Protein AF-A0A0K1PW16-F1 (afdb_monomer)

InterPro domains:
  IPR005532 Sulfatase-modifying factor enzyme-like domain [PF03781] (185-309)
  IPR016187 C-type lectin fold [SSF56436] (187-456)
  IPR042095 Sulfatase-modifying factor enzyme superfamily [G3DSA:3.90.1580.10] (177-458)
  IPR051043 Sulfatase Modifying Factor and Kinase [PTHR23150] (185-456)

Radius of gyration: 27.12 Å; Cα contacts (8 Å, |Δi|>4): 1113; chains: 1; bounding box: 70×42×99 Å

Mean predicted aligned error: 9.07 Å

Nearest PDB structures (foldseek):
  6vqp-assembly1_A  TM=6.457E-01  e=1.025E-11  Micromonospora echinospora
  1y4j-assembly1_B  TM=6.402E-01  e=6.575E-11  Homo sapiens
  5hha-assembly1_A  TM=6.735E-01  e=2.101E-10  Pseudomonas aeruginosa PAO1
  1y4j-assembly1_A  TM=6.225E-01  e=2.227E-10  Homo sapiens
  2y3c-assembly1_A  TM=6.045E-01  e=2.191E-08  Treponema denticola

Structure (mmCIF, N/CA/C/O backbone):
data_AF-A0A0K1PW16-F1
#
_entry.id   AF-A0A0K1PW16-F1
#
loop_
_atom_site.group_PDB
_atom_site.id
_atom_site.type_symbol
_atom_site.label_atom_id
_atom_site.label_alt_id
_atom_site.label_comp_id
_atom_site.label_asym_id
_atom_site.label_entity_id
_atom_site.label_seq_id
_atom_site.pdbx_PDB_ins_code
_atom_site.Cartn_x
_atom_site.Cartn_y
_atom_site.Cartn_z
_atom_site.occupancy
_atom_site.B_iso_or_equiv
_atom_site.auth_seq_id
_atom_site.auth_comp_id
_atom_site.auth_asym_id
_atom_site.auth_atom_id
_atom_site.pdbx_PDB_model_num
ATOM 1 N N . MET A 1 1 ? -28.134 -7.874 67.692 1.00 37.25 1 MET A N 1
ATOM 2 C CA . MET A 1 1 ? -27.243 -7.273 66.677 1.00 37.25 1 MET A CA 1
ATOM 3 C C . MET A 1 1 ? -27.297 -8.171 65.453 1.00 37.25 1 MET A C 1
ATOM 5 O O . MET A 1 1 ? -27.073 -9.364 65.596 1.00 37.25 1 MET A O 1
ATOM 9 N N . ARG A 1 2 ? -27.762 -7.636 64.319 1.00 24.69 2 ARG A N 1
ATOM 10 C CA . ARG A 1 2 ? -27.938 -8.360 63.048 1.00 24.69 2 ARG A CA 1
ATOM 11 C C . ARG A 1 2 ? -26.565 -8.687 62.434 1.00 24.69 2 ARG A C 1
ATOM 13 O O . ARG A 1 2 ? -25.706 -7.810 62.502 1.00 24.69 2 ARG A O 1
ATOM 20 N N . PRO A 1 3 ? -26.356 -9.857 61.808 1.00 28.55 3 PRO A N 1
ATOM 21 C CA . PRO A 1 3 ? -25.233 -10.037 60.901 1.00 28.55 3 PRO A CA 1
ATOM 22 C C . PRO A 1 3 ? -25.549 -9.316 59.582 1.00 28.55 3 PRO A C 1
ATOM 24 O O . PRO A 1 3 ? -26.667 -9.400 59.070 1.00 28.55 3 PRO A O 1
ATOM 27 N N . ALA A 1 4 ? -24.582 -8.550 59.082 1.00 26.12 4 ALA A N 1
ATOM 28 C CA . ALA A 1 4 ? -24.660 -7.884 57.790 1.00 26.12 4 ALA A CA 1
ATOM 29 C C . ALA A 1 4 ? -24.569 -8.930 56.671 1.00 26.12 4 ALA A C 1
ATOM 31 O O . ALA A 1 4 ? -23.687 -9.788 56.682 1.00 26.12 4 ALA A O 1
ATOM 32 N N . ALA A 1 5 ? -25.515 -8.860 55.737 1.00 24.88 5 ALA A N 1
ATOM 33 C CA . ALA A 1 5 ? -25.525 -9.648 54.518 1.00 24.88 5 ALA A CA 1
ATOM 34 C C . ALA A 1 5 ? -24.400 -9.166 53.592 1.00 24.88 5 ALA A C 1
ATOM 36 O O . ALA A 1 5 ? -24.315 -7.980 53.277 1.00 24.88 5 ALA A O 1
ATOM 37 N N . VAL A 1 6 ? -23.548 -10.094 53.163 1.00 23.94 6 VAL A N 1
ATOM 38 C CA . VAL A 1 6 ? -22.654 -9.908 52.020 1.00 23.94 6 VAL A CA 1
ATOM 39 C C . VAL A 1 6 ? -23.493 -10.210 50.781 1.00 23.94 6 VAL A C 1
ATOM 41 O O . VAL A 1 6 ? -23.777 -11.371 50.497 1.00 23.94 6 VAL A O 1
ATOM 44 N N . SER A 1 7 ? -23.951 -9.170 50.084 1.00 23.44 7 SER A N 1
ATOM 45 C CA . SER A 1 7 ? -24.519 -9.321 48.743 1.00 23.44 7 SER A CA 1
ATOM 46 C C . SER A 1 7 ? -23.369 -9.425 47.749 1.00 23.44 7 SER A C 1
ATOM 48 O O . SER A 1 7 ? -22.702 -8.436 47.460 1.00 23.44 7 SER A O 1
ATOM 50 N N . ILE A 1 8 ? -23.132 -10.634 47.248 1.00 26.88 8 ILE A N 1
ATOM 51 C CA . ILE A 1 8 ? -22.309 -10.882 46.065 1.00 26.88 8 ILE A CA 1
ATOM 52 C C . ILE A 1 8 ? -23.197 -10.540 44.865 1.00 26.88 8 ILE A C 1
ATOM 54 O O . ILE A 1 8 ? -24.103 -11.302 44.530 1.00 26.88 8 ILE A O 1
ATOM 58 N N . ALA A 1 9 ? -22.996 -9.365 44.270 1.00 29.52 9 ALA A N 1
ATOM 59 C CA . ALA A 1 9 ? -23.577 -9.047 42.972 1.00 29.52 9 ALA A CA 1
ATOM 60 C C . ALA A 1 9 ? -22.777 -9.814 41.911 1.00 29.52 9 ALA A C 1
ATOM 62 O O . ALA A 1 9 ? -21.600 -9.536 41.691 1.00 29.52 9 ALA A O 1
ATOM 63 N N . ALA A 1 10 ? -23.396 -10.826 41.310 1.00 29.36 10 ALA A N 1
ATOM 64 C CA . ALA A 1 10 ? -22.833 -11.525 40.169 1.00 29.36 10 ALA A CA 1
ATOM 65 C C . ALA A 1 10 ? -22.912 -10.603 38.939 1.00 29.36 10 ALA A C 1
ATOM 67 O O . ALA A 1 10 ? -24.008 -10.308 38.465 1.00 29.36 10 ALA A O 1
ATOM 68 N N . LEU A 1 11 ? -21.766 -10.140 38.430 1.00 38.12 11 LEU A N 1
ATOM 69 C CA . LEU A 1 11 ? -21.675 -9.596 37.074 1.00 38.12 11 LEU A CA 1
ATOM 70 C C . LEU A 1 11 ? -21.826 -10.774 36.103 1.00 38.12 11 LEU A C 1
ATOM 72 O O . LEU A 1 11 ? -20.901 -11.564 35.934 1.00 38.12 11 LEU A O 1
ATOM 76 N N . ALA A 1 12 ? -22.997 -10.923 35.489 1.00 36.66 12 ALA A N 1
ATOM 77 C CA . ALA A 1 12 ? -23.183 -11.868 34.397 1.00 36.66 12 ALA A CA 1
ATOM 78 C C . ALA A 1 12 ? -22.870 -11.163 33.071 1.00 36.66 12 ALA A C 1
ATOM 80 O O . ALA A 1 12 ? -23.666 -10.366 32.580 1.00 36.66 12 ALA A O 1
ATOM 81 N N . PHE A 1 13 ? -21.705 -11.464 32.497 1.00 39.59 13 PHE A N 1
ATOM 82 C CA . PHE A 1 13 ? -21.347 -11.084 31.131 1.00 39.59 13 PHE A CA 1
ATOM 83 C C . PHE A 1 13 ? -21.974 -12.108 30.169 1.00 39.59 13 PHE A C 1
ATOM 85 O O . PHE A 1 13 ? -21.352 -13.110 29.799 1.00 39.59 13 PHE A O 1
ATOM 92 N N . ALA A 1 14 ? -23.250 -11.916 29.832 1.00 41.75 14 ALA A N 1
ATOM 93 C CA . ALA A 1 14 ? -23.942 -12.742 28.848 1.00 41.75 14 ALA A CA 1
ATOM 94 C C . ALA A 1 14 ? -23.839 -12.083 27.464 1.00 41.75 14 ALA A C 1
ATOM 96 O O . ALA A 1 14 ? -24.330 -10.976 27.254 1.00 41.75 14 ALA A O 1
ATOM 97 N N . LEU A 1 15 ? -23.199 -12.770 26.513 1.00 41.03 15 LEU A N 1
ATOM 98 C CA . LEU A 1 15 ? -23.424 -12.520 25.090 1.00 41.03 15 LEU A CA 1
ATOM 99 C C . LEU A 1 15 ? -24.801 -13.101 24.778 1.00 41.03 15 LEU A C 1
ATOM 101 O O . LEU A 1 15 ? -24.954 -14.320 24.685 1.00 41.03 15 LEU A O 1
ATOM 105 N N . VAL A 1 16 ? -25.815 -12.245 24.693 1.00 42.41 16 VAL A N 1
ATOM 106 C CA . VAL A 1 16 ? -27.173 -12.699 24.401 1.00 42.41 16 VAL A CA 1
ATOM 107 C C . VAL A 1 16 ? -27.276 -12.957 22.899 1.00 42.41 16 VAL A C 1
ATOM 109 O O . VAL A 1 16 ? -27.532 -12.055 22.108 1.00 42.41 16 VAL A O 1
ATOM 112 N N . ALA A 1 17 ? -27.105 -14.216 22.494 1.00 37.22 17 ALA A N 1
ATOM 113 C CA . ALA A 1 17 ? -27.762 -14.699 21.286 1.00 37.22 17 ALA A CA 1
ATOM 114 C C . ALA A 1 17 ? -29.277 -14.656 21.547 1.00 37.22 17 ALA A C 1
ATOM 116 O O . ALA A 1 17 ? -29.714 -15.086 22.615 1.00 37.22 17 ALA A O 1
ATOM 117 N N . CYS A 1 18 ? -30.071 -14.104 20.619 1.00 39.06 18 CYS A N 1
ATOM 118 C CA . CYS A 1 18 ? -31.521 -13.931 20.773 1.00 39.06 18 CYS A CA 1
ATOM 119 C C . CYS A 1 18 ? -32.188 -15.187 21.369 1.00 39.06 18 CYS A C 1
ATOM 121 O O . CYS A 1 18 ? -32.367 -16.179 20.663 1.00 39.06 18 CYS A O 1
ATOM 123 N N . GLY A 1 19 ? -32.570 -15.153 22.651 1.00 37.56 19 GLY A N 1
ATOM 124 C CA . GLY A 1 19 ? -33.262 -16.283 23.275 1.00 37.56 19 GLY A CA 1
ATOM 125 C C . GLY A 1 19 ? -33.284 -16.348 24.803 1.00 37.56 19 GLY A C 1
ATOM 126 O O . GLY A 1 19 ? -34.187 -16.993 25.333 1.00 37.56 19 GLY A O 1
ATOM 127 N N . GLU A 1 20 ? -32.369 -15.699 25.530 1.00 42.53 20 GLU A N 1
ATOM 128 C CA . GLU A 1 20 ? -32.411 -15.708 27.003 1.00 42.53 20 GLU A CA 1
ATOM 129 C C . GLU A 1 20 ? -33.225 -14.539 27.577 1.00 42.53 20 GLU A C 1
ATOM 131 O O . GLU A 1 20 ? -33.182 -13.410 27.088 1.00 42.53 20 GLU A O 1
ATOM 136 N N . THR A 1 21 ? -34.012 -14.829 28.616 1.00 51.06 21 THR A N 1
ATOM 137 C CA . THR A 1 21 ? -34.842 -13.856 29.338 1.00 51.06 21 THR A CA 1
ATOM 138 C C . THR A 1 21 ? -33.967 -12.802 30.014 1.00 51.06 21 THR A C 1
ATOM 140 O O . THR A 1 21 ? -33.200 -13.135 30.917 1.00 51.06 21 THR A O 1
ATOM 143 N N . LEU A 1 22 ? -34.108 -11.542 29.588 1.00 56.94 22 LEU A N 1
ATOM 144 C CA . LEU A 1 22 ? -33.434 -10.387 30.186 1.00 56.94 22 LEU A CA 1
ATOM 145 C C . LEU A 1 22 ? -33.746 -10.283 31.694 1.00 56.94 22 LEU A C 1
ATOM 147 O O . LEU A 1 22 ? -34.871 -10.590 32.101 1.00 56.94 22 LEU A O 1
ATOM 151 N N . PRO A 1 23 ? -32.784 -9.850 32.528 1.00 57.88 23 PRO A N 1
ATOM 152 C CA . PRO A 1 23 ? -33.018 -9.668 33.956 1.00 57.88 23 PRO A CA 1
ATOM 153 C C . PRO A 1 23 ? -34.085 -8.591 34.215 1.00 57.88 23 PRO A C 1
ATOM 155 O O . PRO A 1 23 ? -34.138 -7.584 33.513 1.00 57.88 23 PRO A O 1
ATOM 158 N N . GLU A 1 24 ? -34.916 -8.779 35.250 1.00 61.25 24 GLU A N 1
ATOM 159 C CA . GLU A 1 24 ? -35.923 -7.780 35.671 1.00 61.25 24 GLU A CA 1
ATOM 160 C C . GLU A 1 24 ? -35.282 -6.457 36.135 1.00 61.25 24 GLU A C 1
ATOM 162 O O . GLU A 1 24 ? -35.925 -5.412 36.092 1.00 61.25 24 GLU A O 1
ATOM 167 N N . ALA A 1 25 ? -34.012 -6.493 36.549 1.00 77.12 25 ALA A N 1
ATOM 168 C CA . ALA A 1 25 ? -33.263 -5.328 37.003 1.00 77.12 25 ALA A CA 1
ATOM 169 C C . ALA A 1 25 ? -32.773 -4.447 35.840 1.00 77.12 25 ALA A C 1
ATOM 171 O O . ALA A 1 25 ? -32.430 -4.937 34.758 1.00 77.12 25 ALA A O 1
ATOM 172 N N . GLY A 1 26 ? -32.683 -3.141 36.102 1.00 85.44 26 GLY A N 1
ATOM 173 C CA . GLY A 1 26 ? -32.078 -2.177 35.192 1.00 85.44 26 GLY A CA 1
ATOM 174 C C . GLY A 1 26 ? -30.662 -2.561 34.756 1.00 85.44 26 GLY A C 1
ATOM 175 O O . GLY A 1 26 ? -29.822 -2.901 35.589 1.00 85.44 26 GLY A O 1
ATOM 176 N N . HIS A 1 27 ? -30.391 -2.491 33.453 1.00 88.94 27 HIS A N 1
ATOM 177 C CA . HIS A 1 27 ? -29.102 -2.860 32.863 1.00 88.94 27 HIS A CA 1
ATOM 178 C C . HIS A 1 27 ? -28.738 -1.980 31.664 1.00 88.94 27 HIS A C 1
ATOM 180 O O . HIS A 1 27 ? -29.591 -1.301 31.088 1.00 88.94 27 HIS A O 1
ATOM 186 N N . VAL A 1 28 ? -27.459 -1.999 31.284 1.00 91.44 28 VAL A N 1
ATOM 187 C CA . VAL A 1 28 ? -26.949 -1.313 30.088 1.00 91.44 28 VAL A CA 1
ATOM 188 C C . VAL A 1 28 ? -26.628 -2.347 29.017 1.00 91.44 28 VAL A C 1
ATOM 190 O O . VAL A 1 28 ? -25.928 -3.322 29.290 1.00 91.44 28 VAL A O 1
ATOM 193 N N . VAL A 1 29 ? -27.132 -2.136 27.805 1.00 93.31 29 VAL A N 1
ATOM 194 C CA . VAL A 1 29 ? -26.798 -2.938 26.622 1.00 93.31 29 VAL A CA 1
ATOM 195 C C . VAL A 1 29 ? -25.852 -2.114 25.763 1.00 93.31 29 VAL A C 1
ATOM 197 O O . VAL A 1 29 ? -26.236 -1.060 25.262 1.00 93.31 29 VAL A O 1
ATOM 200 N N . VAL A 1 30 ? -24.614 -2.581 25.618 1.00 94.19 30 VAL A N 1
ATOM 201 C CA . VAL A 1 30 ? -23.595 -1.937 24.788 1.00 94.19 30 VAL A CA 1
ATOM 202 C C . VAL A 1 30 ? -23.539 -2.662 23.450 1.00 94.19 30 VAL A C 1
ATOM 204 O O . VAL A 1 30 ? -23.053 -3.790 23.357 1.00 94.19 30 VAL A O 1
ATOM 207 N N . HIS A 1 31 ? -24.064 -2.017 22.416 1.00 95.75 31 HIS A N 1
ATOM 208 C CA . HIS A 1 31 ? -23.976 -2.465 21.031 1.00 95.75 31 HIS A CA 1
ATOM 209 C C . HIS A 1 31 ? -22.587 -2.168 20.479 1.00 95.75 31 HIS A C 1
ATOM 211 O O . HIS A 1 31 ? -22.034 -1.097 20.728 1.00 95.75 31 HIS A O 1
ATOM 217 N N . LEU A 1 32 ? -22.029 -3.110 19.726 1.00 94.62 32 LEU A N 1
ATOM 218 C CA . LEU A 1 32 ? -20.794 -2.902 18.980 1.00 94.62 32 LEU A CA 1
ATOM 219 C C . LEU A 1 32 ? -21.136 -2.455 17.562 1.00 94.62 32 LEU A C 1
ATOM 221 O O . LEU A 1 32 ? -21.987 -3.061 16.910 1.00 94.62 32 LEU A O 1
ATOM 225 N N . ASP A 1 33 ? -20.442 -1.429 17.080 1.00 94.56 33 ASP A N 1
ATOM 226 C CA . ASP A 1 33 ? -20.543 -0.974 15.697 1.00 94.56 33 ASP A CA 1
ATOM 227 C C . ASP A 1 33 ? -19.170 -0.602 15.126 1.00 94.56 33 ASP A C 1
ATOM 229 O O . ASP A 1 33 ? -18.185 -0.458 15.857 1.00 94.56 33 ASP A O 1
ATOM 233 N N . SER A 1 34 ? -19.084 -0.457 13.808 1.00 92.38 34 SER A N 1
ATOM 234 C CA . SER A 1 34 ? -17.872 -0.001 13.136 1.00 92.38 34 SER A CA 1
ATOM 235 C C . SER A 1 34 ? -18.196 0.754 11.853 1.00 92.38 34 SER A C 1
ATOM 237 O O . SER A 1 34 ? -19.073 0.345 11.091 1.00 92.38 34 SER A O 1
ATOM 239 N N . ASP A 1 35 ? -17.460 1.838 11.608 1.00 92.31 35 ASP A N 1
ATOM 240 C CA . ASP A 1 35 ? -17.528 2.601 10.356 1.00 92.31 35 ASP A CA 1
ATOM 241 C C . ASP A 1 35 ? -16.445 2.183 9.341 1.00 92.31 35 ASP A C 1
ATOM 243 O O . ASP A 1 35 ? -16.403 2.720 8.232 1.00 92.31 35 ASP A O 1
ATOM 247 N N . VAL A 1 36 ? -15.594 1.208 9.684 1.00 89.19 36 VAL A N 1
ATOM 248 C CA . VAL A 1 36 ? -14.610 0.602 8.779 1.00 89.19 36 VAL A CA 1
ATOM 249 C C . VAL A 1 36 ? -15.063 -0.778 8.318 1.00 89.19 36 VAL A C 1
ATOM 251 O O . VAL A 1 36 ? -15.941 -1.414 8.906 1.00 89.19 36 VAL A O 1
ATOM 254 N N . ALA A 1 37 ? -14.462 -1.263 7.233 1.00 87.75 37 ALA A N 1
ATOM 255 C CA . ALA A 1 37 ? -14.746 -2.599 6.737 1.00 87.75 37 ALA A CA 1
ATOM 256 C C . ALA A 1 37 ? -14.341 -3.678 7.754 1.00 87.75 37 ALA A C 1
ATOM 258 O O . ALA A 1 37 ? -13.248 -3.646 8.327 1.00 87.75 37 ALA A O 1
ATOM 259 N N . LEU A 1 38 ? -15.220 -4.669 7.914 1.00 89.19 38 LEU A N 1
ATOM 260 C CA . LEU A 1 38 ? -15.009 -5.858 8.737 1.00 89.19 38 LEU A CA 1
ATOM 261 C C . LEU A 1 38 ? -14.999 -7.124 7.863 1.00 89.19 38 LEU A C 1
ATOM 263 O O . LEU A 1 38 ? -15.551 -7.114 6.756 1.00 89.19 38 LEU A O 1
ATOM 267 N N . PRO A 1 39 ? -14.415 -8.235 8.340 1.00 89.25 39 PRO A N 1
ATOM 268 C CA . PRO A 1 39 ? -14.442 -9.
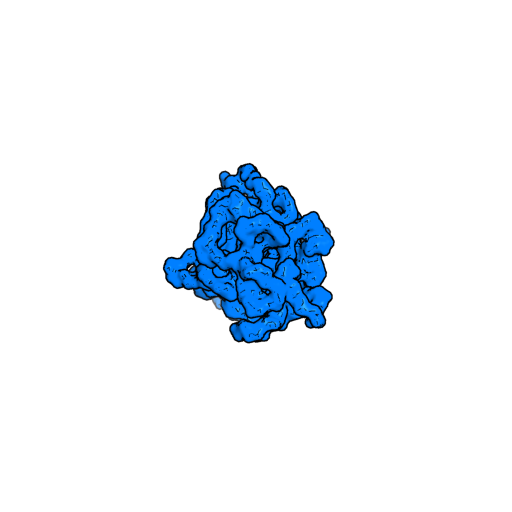514 7.649 1.00 89.25 39 PRO A CA 1
ATOM 269 C C . PRO A 1 39 ? -15.868 -9.990 7.344 1.00 89.25 39 PRO A C 1
ATOM 271 O O . PRO A 1 39 ? -16.793 -9.838 8.149 1.00 89.25 39 PRO A O 1
ATOM 274 N N . ARG A 1 40 ? -16.031 -10.621 6.175 1.00 86.00 40 ARG A N 1
ATOM 275 C CA . ARG A 1 40 ? -17.256 -11.325 5.768 1.00 86.00 40 ARG A CA 1
ATOM 276 C C . ARG A 1 40 ? -16.985 -12.826 5.762 1.00 86.00 40 ARG A C 1
ATOM 278 O O . ARG A 1 40 ? -16.224 -13.316 4.930 1.00 86.00 40 ARG A O 1
ATOM 285 N N . THR A 1 41 ? -17.599 -13.563 6.679 1.00 77.00 41 THR A N 1
ATOM 286 C CA . THR A 1 41 ? -17.455 -15.019 6.762 1.00 77.00 41 THR A CA 1
ATOM 287 C C . THR A 1 41 ? -18.147 -15.725 5.596 1.00 77.00 41 THR A C 1
ATOM 289 O O . THR A 1 41 ? -19.228 -15.344 5.152 1.00 77.00 41 THR A O 1
ATOM 292 N N . GLY A 1 42 ? -17.504 -16.770 5.063 1.00 66.56 42 GLY A N 1
ATOM 293 C CA . GLY A 1 42 ? -18.061 -17.601 3.986 1.00 66.56 42 GLY A CA 1
ATOM 294 C C . GLY A 1 42 ? -18.082 -16.963 2.591 1.00 66.56 42 GLY A C 1
ATOM 295 O O . GLY A 1 42 ? -18.559 -17.599 1.652 1.00 66.56 42 GLY A O 1
ATOM 296 N N . VAL A 1 43 ? -17.545 -15.749 2.430 1.00 65.62 43 VAL A N 1
ATOM 297 C CA . VAL A 1 43 ? -17.429 -15.054 1.142 1.00 65.62 43 VAL A CA 1
ATOM 298 C C . VAL A 1 43 ? -15.953 -14.816 0.844 1.00 65.62 43 VAL A C 1
ATOM 300 O O . VAL A 1 43 ? -15.248 -14.195 1.635 1.00 65.62 43 VAL A O 1
ATOM 303 N N . SER A 1 44 ? -15.465 -15.300 -0.301 1.00 63.56 44 SER A N 1
ATOM 304 C CA . SER A 1 44 ? -14.128 -14.934 -0.770 1.00 63.56 44 SER A CA 1
ATOM 305 C C . SER A 1 44 ? -14.117 -13.443 -1.097 1.00 63.56 44 SER A C 1
ATOM 307 O O . SER A 1 44 ? -14.813 -13.034 -2.027 1.00 63.56 44 SER A O 1
ATOM 309 N N . GLN A 1 45 ? -13.338 -12.646 -0.365 1.00 66.12 45 GLN A N 1
ATOM 310 C CA . GLN A 1 45 ? -13.161 -11.235 -0.698 1.00 66.12 45 GLN A CA 1
ATOM 311 C C . GLN A 1 45 ? -12.454 -11.105 -2.048 1.00 66.12 45 GLN A C 1
ATOM 313 O O . GLN A 1 45 ? -11.323 -11.568 -2.237 1.00 66.12 45 GLN A O 1
ATOM 318 N N . GLY A 1 46 ? -13.150 -10.502 -3.005 1.00 69.31 46 GLY A N 1
ATOM 319 C CA . GLY A 1 46 ? -12.606 -10.102 -4.289 1.00 69.31 46 GLY A CA 1
ATOM 320 C C . GLY A 1 46 ? -11.675 -8.897 -4.152 1.00 69.31 46 GLY A C 1
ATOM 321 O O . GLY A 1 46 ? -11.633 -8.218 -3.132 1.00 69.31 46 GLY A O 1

· · ·

* What is required *
Only those lines of the entries above that run from the line containing "ATOM 63 N N" to the line containing "ATOM 96 O O", both included, should be transcribed exactly.

* Exercise output *
ATOM 63 N N . ALA A 1 10 ? -23.396 -10.826 41.310 1.00 29.36 10 ALA A N 1
ATOM 64 C CA . ALA A 1 10 ? -22.833 -11.525 40.169 1.00 29.36 10 ALA A CA 1
ATOM 65 C C . ALA A 1 10 ? -22.912 -10.603 38.939 1.00 29.36 10 ALA A C 1
ATOM 67 O O . ALA A 1 10 ? -24.008 -10.308 38.465 1.00 29.36 10 ALA A O 1
ATOM 68 N N . LEU A 1 11 ? -21.766 -10.140 38.430 1.00 38.12 11 LEU A N 1
ATOM 69 C CA . LEU A 1 11 ? -21.675 -9.596 37.074 1.00 38.12 11 LEU A CA 1
ATOM 70 C C . LEU A 1 11 ? -21.826 -10.774 36.103 1.00 38.12 11 LEU A C 1
ATOM 72 O O . LEU A 1 11 ? -20.901 -11.564 35.934 1.00 38.12 11 LEU A O 1
ATOM 76 N N . ALA A 1 12 ? -22.997 -10.923 35.489 1.00 36.66 12 ALA A N 1
ATOM 77 C CA . ALA A 1 12 ? -23.183 -11.868 34.397 1.00 36.66 12 ALA A CA 1
ATOM 78 C C . ALA A 1 12 ? -22.870 -11.163 33.071 1.00 36.66 12 ALA A C 1
ATOM 80 O O . ALA A 1 12 ? -23.666 -10.366 32.580 1.00 36.66 12 ALA A O 1
ATOM 81 N N . PHE A 1 13 ? -21.705 -11.464 32.497 1.00 39.59 13 PHE A N 1
ATOM 82 C CA . PHE A 1 13 ? -21.347 -11.084 31.131 1.00 39.59 13 PHE A CA 1
ATOM 83 C C . PHE A 1 13 ? -21.974 -12.108 30.169 1.00 39.59 13 PHE A C 1
ATOM 85 O O . PHE A 1 13 ? -21.352 -13.110 29.799 1.00 39.59 13 PHE A O 1
ATOM 92 N N . ALA A 1 14 ? -23.250 -11.916 29.832 1.00 41.75 14 ALA A N 1
ATOM 93 C CA . ALA A 1 14 ? -23.942 -12.742 28.848 1.00 41.75 14 ALA A CA 1
ATOM 94 C C . ALA A 1 14 ? -23.839 -12.083 27.464 1.00 41.75 14 ALA A C 1
ATOM 96 O O . ALA A 1 14 ? -24.330 -10.976 27.254 1.00 41.75 14 ALA A O 1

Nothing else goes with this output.